Altegra Credit Company (herein “Altegra”), Ford Motor Credit Company (herein “Ford”), and Michael and Melinda Bradley (herein “Debtors”) assert competing claims over distribution of insurance policy proceeds held by the Chapter 13 Trustee. Altegra is entitled to the money.

The Court has jurisdiction to determine these motions as core bankruptcy proceedings under 28 U.S.C. § 157(a) & (b)(2)(B) &(K).

The facts are as follows. On January 25, 1999 a fire destroyed the Debtors’ residence located at Route 1, Box 233, Kite, Georgia. Altegra held a security deed on said property securing a debt of $72,165.84 as of the date of the fire. The property was valued at $82,000.00. Georgia Farm Bureau Mutual Insurance Company (hereinafter “Farm Bureau”) refused to pay the fire loss claim made under policy of insurance number FR00A89120005. On November 30, 1999, the Debtors sued Farm Bureau in the Superior Court of Johnson County, Georgia, Case Number 99-CV-379-F. On March 19, 2001 the Debtors filed for Chapter 13 bankruptcy relief. The Debtors claimed $801.00 in personal property as exempt in their case. On March 27, 2002, the jury in the superior court case found in favor of the Debtors and awarded damages in the amount of $87,500.00. 1 Farm Bureau paid the money to the Chapter 13 Trustee. On April 13, 2001 Ford filed in the bankruptcy ease a secured claim of $14,892.75 plus accruing interests based on a judgement and fi. fa. obtained in the Superior Court of Johnson County, Georgia on August 10,1999.

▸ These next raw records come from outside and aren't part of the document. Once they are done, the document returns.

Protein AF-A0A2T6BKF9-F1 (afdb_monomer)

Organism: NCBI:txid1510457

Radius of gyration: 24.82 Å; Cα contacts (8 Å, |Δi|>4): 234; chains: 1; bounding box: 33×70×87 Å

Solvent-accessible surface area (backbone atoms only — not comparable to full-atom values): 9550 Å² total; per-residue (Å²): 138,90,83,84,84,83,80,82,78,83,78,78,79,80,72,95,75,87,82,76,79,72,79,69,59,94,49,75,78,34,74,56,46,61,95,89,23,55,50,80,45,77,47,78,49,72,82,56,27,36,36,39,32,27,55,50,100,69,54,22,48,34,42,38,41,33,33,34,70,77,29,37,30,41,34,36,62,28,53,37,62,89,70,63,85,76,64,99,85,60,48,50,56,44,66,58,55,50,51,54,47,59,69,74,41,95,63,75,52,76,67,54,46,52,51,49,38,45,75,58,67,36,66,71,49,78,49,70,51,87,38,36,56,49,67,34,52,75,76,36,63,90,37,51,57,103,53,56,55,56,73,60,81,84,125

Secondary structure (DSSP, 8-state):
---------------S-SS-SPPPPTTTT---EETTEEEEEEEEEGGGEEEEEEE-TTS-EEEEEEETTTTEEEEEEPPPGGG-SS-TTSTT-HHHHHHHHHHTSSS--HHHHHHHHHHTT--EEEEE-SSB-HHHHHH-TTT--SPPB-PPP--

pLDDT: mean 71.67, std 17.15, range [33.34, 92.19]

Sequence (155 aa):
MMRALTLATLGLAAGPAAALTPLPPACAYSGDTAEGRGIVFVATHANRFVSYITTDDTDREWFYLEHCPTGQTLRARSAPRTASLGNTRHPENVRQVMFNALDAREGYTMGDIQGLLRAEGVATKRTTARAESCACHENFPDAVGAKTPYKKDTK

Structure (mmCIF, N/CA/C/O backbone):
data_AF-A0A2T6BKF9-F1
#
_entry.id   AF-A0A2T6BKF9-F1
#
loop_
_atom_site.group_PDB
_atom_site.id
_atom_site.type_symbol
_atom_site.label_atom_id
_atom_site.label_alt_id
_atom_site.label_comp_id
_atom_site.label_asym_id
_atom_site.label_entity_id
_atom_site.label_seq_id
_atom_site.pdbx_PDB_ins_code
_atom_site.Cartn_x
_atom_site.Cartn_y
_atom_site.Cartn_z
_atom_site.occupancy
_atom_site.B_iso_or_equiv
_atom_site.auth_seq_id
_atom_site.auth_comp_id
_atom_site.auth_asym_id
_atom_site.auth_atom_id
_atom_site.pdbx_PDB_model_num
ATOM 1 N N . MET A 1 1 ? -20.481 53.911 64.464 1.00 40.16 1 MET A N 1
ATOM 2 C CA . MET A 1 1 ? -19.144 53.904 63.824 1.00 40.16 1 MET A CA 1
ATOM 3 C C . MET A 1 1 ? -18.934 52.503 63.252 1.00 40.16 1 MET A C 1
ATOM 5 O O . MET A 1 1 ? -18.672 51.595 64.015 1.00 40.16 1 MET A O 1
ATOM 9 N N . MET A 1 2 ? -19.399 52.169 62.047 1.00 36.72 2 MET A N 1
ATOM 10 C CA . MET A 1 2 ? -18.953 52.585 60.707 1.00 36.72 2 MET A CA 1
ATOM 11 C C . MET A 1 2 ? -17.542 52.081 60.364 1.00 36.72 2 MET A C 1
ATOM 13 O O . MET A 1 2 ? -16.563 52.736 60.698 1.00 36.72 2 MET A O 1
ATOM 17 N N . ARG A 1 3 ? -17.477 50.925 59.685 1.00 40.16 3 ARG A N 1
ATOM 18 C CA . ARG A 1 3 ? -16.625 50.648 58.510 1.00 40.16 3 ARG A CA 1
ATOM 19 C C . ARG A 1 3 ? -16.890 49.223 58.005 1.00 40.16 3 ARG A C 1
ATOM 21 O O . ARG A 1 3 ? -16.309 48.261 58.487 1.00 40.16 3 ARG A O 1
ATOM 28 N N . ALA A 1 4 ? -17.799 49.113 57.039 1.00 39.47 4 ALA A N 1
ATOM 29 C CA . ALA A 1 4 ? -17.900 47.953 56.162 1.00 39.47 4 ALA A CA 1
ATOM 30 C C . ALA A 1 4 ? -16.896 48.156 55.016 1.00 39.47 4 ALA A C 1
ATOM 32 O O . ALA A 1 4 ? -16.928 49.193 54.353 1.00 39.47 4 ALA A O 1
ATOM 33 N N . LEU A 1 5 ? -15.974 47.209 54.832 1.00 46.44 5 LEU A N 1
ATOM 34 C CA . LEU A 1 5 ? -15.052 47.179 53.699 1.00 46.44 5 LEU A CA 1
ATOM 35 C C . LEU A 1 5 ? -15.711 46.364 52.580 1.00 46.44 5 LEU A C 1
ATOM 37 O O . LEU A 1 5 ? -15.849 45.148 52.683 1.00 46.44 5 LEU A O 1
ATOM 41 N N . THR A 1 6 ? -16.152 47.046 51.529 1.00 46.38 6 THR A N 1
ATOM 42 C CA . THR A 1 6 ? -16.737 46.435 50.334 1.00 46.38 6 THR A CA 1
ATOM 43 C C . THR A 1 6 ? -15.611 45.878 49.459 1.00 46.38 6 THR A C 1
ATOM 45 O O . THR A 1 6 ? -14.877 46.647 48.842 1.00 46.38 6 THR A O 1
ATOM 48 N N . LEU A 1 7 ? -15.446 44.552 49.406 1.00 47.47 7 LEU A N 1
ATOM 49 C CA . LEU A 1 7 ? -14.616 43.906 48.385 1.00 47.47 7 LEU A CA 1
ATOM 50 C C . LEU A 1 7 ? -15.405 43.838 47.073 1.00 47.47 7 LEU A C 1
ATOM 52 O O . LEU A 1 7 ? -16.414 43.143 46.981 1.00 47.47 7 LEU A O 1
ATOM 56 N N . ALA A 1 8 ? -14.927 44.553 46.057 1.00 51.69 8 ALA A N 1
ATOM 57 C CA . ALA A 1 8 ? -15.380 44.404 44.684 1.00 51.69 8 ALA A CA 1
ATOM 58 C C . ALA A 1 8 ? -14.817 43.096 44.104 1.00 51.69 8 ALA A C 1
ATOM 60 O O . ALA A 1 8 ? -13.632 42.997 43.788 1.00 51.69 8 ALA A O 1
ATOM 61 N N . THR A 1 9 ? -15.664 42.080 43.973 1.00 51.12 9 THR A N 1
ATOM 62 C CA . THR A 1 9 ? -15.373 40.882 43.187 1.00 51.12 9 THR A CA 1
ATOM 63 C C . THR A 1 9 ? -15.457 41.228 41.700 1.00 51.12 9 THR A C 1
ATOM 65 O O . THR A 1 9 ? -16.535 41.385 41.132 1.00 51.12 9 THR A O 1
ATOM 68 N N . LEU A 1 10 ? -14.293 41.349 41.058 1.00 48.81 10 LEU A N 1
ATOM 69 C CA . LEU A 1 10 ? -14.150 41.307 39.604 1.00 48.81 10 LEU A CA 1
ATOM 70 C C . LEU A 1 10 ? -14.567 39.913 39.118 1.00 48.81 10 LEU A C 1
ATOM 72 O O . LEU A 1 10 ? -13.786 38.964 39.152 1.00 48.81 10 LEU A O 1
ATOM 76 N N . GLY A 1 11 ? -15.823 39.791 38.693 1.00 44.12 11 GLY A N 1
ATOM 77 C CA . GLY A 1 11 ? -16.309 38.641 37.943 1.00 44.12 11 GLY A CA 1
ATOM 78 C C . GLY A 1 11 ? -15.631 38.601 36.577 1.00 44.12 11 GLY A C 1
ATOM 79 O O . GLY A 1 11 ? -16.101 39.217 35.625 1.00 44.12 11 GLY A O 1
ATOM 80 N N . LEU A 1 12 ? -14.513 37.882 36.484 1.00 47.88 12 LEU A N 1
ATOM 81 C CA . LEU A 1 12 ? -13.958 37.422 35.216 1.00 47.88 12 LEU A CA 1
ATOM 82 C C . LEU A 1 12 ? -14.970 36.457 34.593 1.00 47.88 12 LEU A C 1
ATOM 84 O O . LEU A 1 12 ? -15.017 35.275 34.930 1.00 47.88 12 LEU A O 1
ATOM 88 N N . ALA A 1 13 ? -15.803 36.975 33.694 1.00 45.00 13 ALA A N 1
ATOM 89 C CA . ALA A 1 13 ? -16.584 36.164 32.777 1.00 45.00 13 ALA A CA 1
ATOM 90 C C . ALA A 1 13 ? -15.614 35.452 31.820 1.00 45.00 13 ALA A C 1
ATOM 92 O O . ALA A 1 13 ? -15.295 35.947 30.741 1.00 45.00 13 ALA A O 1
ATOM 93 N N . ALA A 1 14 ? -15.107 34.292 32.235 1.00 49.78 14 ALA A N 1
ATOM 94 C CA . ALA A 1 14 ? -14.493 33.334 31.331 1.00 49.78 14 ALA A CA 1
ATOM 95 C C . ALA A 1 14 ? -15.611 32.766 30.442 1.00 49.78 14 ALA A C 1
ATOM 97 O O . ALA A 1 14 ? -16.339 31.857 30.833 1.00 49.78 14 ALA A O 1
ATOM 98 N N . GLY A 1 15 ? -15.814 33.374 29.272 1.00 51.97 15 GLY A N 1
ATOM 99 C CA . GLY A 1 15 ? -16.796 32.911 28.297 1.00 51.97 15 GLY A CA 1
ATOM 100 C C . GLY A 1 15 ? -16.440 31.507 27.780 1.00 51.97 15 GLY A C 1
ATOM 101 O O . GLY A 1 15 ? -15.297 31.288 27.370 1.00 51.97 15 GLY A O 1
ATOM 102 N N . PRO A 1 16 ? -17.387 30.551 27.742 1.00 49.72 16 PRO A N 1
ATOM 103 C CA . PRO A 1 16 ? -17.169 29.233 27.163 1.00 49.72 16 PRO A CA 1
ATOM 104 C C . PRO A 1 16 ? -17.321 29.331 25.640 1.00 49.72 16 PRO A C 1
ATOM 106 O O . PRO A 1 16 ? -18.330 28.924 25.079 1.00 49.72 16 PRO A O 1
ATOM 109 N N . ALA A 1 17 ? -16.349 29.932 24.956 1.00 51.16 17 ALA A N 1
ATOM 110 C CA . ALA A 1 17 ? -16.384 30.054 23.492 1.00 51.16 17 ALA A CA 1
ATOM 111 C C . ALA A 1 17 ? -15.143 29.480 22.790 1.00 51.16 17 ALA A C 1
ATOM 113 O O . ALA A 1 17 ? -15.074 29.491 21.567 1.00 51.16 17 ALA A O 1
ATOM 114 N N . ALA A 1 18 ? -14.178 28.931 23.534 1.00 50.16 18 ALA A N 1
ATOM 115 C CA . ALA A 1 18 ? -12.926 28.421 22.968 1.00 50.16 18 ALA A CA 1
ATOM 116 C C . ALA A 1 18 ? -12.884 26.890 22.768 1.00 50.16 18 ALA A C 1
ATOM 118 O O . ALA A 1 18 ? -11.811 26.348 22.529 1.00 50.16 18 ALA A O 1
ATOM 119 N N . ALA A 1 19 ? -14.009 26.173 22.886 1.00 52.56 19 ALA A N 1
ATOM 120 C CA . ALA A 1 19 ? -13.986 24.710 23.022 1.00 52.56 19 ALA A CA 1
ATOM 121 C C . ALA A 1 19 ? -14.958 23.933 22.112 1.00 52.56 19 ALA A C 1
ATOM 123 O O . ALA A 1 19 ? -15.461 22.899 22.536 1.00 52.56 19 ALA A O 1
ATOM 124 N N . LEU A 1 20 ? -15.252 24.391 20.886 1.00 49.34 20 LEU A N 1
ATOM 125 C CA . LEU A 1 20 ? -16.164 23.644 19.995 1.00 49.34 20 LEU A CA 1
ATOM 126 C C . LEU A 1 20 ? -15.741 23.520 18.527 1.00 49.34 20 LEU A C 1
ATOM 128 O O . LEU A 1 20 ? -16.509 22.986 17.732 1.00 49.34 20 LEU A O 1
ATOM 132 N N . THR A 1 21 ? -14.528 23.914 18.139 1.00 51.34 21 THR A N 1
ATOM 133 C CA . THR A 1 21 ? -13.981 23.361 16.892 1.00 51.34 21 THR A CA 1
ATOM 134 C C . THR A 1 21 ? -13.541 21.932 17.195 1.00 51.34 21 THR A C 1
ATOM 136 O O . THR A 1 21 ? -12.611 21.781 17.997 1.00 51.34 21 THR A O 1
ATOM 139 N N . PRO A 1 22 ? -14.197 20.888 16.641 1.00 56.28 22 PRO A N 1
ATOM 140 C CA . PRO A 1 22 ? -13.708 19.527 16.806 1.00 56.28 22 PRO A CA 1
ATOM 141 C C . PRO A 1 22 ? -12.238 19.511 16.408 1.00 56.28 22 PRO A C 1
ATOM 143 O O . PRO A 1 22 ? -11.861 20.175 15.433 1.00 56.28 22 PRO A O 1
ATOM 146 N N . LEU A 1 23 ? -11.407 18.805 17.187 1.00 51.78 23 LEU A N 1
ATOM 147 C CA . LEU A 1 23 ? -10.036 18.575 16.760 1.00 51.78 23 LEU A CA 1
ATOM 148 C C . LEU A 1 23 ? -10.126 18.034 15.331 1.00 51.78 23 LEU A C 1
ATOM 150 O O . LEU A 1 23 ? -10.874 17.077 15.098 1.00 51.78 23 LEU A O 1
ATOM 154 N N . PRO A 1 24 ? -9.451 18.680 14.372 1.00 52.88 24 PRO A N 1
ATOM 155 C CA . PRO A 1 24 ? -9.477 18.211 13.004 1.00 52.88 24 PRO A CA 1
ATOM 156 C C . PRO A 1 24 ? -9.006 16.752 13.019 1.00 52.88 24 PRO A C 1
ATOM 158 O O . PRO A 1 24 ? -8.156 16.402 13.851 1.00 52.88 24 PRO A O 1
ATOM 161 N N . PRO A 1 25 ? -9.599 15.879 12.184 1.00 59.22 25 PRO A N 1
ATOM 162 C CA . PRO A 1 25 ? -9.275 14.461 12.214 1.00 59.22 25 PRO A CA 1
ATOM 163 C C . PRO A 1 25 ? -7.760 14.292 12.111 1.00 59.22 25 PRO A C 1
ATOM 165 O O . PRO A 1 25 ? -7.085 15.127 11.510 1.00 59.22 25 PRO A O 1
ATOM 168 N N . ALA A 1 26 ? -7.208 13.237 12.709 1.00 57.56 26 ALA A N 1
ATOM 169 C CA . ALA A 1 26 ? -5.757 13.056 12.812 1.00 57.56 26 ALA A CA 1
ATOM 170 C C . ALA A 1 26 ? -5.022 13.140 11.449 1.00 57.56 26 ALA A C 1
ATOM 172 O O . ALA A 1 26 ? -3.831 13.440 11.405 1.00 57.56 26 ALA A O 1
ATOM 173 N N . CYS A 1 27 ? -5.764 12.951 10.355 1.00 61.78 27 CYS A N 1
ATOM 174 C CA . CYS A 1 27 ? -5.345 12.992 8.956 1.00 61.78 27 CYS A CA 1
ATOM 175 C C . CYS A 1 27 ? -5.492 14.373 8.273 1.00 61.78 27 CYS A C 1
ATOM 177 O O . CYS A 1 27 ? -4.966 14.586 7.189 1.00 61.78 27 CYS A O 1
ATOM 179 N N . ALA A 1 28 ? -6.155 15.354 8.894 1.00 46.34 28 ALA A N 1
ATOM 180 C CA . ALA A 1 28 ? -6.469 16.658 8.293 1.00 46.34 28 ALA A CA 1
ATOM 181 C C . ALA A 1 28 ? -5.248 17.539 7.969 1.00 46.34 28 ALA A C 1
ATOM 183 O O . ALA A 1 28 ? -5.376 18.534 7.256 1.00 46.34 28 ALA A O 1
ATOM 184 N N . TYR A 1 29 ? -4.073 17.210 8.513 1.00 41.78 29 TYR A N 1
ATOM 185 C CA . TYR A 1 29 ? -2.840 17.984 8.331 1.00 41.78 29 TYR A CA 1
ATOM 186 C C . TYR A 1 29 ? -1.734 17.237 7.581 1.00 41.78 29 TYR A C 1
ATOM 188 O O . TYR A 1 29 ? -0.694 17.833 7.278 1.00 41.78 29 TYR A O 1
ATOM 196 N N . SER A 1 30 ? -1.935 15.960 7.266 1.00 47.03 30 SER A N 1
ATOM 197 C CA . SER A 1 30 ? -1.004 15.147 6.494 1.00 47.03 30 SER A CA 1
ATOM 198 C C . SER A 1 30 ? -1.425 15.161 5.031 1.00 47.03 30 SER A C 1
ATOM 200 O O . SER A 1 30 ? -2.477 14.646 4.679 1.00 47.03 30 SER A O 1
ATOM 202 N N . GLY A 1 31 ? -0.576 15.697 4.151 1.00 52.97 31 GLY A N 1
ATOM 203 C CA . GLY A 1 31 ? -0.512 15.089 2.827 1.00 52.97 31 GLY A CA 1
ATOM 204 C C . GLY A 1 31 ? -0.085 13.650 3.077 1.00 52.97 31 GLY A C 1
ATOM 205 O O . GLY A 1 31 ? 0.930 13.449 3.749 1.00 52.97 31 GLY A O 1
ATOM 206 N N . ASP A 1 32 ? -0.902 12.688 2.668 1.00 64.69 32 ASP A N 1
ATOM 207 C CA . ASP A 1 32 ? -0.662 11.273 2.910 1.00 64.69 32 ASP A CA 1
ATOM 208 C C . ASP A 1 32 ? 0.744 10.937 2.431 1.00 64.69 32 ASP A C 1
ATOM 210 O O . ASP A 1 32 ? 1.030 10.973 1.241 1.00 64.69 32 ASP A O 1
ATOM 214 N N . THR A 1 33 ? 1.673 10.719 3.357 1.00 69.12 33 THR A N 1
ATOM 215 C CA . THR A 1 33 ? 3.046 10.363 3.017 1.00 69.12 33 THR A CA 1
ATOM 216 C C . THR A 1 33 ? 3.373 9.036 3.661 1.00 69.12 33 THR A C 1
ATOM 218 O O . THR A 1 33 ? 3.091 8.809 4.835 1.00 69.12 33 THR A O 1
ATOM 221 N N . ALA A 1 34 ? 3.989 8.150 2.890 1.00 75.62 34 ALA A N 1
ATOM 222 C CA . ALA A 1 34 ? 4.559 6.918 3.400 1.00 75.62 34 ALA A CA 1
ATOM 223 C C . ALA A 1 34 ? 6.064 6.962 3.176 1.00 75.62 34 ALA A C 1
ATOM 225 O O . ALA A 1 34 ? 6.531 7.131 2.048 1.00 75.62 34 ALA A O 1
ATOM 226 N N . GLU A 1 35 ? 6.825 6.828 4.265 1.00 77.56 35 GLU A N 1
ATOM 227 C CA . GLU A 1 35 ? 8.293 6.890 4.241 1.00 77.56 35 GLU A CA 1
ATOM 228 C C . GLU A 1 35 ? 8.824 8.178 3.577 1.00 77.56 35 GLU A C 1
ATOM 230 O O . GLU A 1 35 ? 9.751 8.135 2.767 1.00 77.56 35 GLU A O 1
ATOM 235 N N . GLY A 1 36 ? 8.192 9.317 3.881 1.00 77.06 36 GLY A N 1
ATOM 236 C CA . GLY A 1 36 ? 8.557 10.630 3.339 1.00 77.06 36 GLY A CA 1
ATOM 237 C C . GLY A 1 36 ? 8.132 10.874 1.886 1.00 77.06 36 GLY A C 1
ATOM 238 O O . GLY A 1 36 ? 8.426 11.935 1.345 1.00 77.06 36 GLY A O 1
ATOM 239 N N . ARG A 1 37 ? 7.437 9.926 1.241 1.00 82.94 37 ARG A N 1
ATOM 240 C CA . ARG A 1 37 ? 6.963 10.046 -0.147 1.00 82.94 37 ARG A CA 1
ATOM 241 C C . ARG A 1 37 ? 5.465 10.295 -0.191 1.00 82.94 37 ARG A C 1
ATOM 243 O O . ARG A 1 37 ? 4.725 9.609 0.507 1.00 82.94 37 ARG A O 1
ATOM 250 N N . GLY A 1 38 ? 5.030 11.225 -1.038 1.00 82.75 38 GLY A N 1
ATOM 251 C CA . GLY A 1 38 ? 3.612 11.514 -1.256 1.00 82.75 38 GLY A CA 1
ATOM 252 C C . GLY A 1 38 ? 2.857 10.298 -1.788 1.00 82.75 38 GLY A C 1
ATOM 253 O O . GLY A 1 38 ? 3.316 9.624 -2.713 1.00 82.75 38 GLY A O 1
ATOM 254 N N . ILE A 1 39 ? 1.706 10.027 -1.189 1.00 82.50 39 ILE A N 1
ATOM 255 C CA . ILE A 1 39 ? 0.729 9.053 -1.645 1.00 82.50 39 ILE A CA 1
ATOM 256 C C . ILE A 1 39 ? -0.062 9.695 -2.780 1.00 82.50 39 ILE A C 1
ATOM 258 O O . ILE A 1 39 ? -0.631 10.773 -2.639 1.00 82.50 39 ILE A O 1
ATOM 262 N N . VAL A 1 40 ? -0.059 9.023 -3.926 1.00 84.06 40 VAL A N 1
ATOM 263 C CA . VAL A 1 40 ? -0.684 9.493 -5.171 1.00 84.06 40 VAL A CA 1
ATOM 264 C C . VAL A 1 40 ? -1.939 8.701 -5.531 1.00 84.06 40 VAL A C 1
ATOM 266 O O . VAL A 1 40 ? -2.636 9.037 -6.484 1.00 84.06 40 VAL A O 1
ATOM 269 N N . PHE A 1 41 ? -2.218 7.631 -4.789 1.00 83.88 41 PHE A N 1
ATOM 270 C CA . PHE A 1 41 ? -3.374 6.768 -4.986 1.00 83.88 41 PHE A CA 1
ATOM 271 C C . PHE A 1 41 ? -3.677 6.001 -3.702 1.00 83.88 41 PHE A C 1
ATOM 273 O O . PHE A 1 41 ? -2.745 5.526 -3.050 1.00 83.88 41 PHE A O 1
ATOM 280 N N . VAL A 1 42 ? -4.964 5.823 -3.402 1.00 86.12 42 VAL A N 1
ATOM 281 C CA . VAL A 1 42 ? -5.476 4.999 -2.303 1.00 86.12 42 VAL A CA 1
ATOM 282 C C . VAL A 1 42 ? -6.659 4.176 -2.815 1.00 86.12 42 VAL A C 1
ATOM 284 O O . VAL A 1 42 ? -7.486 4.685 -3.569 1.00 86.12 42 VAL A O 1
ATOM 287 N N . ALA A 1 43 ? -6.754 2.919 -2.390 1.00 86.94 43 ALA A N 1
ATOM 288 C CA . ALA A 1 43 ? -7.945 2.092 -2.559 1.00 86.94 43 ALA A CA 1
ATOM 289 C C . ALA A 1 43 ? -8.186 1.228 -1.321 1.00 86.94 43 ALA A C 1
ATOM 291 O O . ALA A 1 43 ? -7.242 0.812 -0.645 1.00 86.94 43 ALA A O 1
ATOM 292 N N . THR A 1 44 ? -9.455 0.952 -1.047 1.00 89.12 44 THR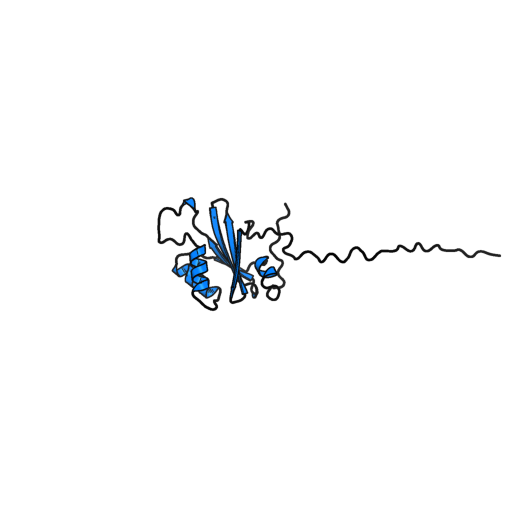 A N 1
ATOM 293 C CA . THR A 1 44 ? -9.900 0.030 -0.003 1.00 89.12 44 THR A CA 1
ATOM 294 C C . THR A 1 44 ? -10.208 -1.327 -0.599 1.00 89.12 44 THR A C 1
ATOM 296 O O . THR A 1 44 ? -10.574 -1.443 -1.768 1.00 89.12 44 THR A O 1
ATOM 299 N N . HIS A 1 45 ? -10.079 -2.358 0.226 1.00 88.06 45 HIS A N 1
ATOM 300 C CA . HIS A 1 45 ? -10.328 -3.720 -0.202 1.00 88.06 45 HIS A CA 1
ATOM 301 C C . HIS A 1 45 ? -11.018 -4.555 0.876 1.00 88.06 45 HIS A C 1
ATOM 303 O O . HIS A 1 45 ? -11.157 -4.140 2.032 1.00 88.06 45 HIS A O 1
ATOM 309 N N . ALA A 1 46 ? -11.425 -5.768 0.494 1.00 86.19 46 ALA A N 1
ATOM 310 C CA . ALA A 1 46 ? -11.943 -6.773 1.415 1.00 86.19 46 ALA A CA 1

Altegra claims that as the holder of a promissory note and first priority security deed covering the destroyed house the money received under the insurance policy should be paid to it. Altegra argues that Official Code of Georgia (“O.C.G.A.”) 33-24-4 2 gives it an unquestionable right to the insurance proceeds. Even though Altegra is not listed as the “loss payee” on the insurance policy, it is the mortgagee, and as such it has an insurable interest in the property because it would suffer obvious loss if the property were destroyed by fire.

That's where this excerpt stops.